Entries taken from a collection:
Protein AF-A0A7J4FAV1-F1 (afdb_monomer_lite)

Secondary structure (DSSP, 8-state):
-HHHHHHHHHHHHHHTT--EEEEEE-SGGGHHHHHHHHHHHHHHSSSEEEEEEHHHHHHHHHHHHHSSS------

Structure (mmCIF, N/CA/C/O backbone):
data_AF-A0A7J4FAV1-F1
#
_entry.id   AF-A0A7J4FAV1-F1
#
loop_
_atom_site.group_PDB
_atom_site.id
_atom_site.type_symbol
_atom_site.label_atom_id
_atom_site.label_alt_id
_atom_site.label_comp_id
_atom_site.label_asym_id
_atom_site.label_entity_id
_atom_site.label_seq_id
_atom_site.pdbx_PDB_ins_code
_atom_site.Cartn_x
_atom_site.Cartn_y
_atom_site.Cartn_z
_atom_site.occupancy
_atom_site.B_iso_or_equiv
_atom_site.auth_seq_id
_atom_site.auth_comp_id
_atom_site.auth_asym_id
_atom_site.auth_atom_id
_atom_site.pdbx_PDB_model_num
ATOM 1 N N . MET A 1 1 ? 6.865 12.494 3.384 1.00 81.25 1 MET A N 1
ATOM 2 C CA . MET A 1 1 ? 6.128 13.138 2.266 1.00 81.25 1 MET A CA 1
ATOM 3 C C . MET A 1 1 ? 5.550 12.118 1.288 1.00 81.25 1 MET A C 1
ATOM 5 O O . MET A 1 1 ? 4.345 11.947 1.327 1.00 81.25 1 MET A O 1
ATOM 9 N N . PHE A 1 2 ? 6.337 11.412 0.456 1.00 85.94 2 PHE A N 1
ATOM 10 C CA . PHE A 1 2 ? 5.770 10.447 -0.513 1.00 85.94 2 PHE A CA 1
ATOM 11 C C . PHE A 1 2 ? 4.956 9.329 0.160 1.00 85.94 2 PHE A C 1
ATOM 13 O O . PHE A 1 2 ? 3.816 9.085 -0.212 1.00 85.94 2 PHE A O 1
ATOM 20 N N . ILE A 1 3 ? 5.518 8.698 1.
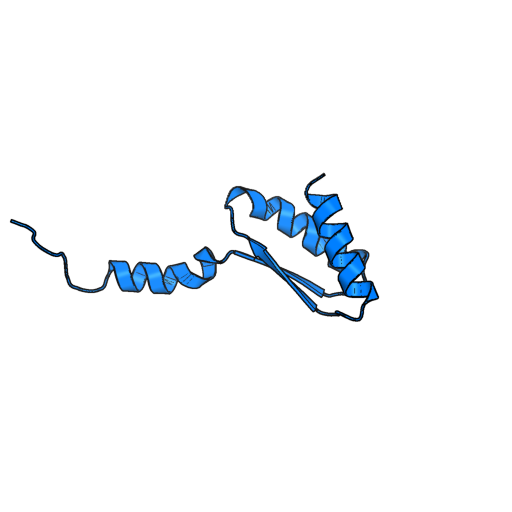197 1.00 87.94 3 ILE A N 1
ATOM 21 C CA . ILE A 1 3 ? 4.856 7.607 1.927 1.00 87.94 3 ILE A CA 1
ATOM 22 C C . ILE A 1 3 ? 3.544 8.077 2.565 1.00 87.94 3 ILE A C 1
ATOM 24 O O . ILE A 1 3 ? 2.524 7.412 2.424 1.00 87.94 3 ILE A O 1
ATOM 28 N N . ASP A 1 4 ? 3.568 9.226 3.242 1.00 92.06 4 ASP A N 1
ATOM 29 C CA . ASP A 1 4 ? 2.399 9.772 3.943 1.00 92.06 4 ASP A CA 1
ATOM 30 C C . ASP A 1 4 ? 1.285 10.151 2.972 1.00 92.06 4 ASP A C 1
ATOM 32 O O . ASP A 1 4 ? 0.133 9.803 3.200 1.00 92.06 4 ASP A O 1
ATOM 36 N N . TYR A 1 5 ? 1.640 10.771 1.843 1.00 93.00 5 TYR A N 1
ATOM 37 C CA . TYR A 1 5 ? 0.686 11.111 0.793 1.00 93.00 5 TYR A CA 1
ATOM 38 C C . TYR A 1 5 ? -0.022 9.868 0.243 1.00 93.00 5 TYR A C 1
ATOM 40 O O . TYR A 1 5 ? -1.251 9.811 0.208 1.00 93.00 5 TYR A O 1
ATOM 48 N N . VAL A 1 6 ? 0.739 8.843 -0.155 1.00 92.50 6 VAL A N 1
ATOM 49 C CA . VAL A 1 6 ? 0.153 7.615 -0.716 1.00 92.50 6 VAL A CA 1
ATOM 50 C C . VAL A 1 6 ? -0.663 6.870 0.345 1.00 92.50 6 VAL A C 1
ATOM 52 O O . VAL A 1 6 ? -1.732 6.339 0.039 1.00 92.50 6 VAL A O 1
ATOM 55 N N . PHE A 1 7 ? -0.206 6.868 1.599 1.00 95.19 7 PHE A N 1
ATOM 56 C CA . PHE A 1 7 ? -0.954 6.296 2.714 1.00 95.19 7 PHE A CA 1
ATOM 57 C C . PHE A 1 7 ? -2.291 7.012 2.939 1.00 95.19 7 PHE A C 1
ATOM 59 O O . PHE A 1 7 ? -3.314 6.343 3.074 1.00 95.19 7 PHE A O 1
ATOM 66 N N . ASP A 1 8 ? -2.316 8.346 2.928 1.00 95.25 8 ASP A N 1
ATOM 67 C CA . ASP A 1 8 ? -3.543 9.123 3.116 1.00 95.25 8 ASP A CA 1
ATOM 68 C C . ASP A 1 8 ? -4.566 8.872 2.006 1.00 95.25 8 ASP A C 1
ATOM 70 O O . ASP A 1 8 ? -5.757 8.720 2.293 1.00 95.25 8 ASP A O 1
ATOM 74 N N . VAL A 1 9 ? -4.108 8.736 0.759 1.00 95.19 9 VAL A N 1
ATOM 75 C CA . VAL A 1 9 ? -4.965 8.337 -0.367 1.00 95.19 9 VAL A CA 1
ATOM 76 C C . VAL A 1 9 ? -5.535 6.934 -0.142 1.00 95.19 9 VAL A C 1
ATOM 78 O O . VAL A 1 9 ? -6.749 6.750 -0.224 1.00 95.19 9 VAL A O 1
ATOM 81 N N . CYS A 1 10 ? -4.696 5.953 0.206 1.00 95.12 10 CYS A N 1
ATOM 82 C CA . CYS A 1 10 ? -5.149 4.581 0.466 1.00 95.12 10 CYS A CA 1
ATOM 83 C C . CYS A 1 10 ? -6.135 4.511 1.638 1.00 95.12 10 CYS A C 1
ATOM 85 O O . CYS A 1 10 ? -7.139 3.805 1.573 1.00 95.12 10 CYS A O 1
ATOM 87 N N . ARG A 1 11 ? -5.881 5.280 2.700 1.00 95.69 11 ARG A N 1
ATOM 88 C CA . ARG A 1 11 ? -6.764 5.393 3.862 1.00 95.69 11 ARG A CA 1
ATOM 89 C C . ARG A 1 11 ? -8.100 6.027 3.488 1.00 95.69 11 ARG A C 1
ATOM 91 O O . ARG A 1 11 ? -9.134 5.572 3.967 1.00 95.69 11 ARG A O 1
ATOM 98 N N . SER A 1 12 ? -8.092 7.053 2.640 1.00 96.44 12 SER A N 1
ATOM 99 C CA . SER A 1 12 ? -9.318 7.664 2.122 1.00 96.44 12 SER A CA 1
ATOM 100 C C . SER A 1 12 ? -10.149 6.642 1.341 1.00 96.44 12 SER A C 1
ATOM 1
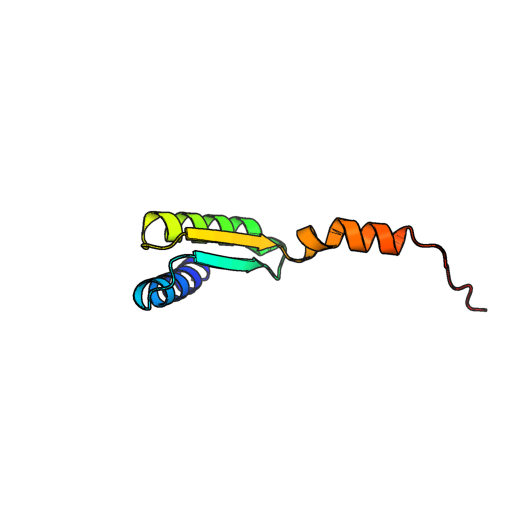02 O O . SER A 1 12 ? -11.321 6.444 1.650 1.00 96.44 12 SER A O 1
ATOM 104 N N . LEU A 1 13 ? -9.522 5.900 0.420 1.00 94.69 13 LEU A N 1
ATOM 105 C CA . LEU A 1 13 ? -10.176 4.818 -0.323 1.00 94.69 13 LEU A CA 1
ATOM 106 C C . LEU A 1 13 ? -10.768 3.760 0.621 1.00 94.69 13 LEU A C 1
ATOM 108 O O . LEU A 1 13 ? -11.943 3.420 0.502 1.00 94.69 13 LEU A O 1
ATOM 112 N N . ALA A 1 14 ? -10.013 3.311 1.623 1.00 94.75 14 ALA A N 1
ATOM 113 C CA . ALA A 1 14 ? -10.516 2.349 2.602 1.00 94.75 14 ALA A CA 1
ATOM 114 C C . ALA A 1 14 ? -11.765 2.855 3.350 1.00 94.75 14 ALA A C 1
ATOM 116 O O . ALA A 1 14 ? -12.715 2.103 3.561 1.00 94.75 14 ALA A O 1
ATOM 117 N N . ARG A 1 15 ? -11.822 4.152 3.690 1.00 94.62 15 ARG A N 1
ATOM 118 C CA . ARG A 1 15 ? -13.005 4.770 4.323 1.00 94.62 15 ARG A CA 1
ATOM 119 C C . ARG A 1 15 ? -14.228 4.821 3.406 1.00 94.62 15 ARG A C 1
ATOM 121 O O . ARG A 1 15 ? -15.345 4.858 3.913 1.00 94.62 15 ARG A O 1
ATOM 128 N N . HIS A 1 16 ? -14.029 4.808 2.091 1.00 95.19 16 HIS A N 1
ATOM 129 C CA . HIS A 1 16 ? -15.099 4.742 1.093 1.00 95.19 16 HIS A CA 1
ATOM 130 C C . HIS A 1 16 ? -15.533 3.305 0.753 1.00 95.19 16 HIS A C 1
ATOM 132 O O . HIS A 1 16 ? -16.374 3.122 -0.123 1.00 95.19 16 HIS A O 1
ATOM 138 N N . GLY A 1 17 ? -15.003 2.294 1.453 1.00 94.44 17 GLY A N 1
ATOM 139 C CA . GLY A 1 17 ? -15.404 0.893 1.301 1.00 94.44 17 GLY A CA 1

Work to complete ▸
Look above for the line that contains "ATOM 76 C C". Starting there, transcribe every line exactly until you have copied the line that contains "ATOM 81 N N".

Written solution ▸
ATOM 76 C C . VAL A 1 9 ? -5.535 6.934 -0.142 1.00 95.19 9 VAL A C 1
ATOM 78 O O . VAL A 1 9 ? -6.749 6.750 -0.224 1.00 95.19 9 VAL A O 1
ATOM 81 N N . CYS A 1 10 ? -4.696 5.953 0.206 1.00 95.12 10 CYS A N 1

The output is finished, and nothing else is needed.